* _WHAT IS NEEDED_
Among the lines below, take the one holding "ATOM 45 C C", the one holding "ATOM 81 N N", and all lines between them. Set them down exactly.

[Dataset excerpts]
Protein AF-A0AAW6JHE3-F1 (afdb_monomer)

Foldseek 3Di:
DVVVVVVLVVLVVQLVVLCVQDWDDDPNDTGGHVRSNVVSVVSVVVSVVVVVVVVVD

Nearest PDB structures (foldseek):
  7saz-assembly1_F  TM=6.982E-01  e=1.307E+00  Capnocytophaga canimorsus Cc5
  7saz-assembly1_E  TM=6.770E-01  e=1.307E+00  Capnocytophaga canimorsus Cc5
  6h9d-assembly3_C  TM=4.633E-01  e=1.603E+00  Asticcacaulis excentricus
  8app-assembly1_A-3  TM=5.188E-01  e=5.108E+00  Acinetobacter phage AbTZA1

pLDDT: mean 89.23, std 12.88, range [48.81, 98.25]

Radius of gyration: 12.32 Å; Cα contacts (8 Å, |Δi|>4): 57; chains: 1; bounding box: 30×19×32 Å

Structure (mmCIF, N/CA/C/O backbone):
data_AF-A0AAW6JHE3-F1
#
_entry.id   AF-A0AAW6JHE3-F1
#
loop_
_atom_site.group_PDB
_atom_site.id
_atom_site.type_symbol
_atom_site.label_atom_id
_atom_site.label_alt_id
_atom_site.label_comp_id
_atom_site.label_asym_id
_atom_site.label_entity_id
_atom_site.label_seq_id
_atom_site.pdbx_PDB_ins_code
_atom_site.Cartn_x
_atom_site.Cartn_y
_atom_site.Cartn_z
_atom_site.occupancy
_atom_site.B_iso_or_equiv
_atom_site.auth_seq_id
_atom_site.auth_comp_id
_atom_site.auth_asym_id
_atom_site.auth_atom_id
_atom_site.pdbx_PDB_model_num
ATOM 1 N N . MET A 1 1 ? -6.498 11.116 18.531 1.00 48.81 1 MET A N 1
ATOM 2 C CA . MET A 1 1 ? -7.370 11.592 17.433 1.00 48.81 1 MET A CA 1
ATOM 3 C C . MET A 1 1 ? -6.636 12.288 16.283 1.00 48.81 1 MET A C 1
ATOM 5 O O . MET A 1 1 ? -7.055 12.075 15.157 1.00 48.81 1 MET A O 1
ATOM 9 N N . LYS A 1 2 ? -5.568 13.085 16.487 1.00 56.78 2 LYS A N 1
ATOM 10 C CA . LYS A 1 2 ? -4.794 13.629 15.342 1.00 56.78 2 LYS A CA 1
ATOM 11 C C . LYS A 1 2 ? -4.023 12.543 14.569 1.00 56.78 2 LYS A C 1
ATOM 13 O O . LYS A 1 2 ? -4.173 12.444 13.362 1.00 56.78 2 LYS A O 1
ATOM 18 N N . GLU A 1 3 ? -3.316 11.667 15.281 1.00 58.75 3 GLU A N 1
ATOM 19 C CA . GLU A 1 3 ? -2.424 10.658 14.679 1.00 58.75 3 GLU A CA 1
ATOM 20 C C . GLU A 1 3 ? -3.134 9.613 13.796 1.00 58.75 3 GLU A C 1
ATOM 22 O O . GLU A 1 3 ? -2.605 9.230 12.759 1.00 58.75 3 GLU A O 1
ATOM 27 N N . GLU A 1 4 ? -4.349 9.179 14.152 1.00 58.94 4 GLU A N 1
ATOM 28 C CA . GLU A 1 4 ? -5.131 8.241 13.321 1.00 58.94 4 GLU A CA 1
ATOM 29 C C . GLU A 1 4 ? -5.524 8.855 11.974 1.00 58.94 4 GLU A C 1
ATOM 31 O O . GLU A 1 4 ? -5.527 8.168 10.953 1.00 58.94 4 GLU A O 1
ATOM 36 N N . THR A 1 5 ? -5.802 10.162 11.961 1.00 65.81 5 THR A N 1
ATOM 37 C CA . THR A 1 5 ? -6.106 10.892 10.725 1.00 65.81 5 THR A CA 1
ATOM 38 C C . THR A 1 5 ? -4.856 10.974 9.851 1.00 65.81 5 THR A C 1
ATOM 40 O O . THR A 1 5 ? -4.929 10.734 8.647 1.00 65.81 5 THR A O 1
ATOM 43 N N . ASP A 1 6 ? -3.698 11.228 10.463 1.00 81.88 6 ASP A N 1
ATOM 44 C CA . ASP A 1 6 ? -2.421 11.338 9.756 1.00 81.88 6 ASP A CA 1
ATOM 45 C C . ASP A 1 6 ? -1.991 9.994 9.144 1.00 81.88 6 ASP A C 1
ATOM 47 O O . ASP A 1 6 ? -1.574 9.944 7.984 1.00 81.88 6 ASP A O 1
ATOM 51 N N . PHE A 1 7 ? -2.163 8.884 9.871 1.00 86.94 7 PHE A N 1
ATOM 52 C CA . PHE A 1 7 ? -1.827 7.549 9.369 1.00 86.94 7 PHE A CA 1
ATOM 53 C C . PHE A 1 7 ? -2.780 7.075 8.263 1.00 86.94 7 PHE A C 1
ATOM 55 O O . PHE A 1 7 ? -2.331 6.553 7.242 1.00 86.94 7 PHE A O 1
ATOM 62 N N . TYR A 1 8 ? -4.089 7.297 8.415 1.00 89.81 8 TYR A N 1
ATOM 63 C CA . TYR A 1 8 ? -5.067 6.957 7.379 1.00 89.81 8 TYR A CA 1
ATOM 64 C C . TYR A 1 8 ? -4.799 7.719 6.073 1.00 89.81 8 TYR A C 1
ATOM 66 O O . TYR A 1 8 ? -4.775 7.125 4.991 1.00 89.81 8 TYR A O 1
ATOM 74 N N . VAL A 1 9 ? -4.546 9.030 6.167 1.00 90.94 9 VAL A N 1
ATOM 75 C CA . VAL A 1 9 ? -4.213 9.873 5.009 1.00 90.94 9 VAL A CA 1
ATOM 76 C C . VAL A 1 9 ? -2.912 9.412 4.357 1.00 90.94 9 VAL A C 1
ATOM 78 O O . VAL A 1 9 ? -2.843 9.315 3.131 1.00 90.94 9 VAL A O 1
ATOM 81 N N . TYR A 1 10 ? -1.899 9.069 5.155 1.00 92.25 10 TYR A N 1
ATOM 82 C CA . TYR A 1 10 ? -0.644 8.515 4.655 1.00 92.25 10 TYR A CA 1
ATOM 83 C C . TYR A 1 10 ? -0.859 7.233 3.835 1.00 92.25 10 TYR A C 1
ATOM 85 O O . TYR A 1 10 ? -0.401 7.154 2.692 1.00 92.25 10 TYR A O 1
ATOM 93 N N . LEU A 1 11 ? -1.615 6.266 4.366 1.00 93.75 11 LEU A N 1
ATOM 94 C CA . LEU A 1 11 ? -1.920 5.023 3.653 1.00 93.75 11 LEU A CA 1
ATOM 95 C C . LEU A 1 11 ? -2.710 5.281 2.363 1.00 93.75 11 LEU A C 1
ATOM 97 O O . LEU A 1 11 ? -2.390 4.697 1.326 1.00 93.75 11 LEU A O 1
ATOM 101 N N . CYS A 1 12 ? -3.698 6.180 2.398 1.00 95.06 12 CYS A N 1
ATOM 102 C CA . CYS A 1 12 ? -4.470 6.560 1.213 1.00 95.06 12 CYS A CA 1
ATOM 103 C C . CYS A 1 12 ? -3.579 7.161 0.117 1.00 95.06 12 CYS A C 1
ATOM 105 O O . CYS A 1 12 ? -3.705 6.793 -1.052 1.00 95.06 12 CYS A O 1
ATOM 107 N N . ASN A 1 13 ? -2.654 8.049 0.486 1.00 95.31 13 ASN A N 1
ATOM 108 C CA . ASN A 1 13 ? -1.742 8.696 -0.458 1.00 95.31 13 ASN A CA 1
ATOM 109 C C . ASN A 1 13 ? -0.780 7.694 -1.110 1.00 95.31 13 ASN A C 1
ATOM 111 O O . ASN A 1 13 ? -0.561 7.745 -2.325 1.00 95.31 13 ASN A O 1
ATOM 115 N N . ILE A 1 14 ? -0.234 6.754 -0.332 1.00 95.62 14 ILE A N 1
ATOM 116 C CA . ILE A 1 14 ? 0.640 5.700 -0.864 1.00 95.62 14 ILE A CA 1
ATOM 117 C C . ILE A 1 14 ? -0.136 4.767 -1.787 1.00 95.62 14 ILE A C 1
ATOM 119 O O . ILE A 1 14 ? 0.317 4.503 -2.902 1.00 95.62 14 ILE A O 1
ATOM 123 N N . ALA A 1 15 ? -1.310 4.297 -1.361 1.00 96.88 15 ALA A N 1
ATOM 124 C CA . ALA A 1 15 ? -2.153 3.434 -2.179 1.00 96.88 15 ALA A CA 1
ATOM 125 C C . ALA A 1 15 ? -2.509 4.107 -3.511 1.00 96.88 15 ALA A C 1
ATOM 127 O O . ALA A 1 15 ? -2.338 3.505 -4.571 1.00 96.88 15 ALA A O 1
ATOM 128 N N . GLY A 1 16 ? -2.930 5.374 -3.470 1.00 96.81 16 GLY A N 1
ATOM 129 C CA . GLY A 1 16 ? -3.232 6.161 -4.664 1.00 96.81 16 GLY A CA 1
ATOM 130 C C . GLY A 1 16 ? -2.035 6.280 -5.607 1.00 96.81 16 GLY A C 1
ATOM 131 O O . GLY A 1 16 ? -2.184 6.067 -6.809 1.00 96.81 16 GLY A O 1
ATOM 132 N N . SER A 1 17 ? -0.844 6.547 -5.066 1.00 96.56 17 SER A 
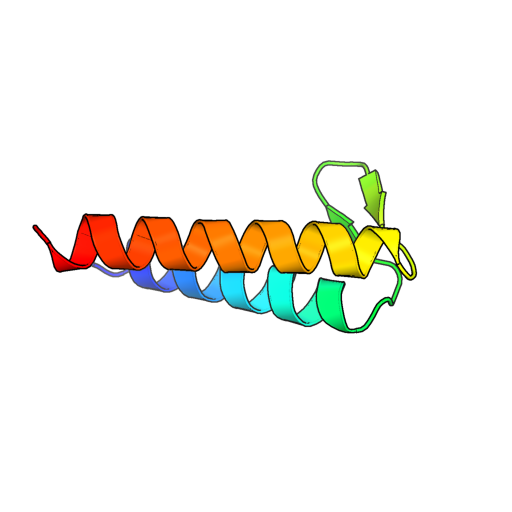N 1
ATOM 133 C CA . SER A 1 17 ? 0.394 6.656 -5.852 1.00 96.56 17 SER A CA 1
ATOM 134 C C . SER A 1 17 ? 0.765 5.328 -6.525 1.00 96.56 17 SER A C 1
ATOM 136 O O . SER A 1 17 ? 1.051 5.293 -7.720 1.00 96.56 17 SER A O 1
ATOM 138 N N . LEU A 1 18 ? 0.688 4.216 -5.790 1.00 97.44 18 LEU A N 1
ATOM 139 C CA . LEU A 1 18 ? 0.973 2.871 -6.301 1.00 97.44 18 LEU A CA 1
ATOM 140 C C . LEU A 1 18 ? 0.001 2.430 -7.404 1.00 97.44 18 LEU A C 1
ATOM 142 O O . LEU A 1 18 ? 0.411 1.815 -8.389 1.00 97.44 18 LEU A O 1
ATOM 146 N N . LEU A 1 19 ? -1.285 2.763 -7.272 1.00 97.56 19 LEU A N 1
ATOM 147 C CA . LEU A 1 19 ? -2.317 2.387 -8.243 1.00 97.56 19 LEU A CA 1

==

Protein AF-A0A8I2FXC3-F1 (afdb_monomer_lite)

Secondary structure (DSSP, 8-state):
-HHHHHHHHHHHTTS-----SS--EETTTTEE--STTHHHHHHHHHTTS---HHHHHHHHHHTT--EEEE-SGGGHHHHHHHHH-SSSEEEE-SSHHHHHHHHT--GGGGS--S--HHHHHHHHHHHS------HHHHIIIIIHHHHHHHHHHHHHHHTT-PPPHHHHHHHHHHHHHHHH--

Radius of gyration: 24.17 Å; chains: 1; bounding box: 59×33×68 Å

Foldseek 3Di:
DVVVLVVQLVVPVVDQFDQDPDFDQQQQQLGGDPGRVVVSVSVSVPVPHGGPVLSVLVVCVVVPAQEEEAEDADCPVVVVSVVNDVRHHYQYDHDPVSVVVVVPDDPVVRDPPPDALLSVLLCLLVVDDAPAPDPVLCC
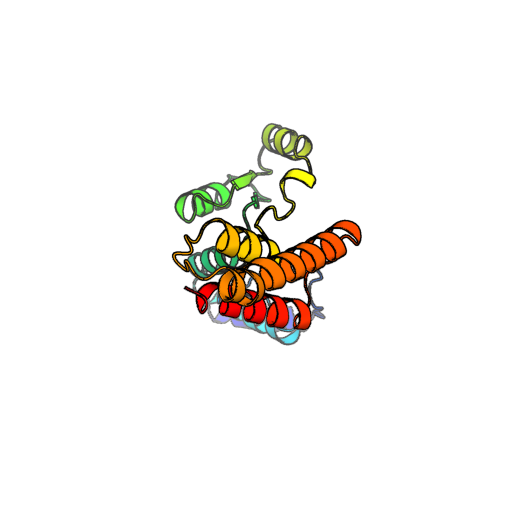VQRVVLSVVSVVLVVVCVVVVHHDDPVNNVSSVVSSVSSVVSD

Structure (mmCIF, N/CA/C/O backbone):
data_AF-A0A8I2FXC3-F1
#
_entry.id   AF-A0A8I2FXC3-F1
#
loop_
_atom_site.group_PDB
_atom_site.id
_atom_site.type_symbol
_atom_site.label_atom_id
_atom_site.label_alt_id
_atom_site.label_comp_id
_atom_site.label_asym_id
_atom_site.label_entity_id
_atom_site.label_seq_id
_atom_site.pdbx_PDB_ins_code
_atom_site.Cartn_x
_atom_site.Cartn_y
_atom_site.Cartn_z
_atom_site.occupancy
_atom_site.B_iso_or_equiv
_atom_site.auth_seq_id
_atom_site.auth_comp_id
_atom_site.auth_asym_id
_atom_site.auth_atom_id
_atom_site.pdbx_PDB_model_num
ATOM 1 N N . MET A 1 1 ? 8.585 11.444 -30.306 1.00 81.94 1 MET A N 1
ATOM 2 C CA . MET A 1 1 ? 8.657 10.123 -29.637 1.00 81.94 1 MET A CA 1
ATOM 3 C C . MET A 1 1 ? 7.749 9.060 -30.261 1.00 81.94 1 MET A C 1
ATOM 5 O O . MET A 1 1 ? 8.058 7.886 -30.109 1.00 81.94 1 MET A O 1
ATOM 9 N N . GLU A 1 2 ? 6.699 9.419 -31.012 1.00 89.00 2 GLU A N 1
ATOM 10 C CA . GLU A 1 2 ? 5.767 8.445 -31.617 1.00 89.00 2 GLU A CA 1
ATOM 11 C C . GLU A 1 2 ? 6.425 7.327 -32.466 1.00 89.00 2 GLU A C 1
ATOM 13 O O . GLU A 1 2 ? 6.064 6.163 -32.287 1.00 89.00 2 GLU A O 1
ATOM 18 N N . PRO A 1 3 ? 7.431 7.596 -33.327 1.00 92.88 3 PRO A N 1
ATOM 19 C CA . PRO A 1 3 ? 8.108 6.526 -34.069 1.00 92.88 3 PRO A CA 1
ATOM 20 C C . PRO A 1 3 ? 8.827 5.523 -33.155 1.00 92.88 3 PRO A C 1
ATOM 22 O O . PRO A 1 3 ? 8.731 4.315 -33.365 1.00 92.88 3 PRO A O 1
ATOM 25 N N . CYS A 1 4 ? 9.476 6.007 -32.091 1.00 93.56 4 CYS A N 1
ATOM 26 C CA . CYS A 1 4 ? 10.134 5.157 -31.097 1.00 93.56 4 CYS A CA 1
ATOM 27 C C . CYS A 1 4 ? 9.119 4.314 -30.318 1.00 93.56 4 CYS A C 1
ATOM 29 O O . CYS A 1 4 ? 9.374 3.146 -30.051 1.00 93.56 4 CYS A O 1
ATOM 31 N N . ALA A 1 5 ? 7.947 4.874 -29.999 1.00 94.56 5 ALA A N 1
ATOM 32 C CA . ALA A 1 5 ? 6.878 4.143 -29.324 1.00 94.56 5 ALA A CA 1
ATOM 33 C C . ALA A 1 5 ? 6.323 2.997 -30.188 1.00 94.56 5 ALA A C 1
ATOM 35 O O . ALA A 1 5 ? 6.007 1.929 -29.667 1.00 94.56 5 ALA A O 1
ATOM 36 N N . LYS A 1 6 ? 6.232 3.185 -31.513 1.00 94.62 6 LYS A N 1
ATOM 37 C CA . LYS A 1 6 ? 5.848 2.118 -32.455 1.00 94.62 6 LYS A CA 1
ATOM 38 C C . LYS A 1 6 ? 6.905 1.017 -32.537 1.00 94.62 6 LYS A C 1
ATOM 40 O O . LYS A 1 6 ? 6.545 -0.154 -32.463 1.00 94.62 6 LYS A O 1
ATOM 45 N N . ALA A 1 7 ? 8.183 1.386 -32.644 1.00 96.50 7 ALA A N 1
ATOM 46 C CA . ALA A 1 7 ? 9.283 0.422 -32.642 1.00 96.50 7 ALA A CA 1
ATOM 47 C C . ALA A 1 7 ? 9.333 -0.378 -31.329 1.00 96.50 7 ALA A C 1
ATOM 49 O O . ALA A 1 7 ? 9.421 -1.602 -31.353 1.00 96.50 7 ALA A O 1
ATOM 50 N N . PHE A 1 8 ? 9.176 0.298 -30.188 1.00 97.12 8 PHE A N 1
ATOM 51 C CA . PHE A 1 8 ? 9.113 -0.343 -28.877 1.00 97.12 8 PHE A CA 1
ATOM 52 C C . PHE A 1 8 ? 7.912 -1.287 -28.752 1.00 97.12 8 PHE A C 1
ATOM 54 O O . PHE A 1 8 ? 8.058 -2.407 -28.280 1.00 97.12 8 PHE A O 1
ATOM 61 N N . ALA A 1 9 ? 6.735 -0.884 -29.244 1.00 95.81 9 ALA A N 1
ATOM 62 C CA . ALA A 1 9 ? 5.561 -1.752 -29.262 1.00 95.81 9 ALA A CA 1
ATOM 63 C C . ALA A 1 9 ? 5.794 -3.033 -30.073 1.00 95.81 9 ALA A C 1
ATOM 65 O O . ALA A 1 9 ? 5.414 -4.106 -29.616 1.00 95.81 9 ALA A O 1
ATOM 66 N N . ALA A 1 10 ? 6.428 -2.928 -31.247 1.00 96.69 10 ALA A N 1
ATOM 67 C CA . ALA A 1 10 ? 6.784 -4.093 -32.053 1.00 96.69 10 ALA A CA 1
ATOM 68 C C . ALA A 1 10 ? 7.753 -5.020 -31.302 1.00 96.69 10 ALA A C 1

* _SOLUTION_
ATOM 45 C C . ASP A 1 6 ? -1.991 9.994 9.144 1.00 81.88 6 ASP A C 1
ATOM 47 O O . ASP A 1 6 ? -1.574 9.944 7.984 1.00 81.88 6 ASP A O 1
ATOM 51 N N . PHE A 1 7 ? -2.163 8.884 9.871 1.00 86.94 7 PHE A N 1
ATOM 52 C CA . PHE A 1 7 ? -1.827 7.549 9.369 1.00 86.94 7 PHE A CA 1
ATOM 53 C C . PHE A 1 7 ? -2.780 7.075 8.263 1.00 86.94 7 PHE A C 1
ATOM 55 O O . PHE A 1 7 ? -2.331 6.553 7.242 1.00 86.94 7 PHE A O 1
ATOM 62 N N . TYR A 1 8 ? -4.089 7.297 8.415 1.00 89.81 8 TYR A N 1
ATOM 63 C CA . TYR A 1 8 ? -5.067 6.957 7.379 1.00 89.81 8 TYR A CA 1
ATOM 64 C C . TYR A 1 8 ? -4.799 7.719 6.073 1.00 89.81 8 TYR A C 1
ATOM 66 O O . TYR A 1 8 ? -4.775 7.125 4.991 1.00 89.81 8 TYR A O 1
ATOM 74 N N . VAL A 1 9 ? -4.546 9.030 6.167 1.00 90.94 9 VAL A N 1
ATOM 75 C CA . VAL A 1 9 ? -4.213 9.873 5.009 1.00 90.94 9 VAL A CA 1
ATOM 76 C C . VAL A 1 9 ? -2.912 9.412 4.357 1.00 90.94 9 VAL A C 1
ATOM 78 O O . VAL A 1 9 ? -2.843 9.315 3.131 1.00 90.94 9 VAL A O 1
ATOM 81 N N . TYR A 1 10 ? -1.899 9.069 5.155 1.00 92.25 10 TYR A N 1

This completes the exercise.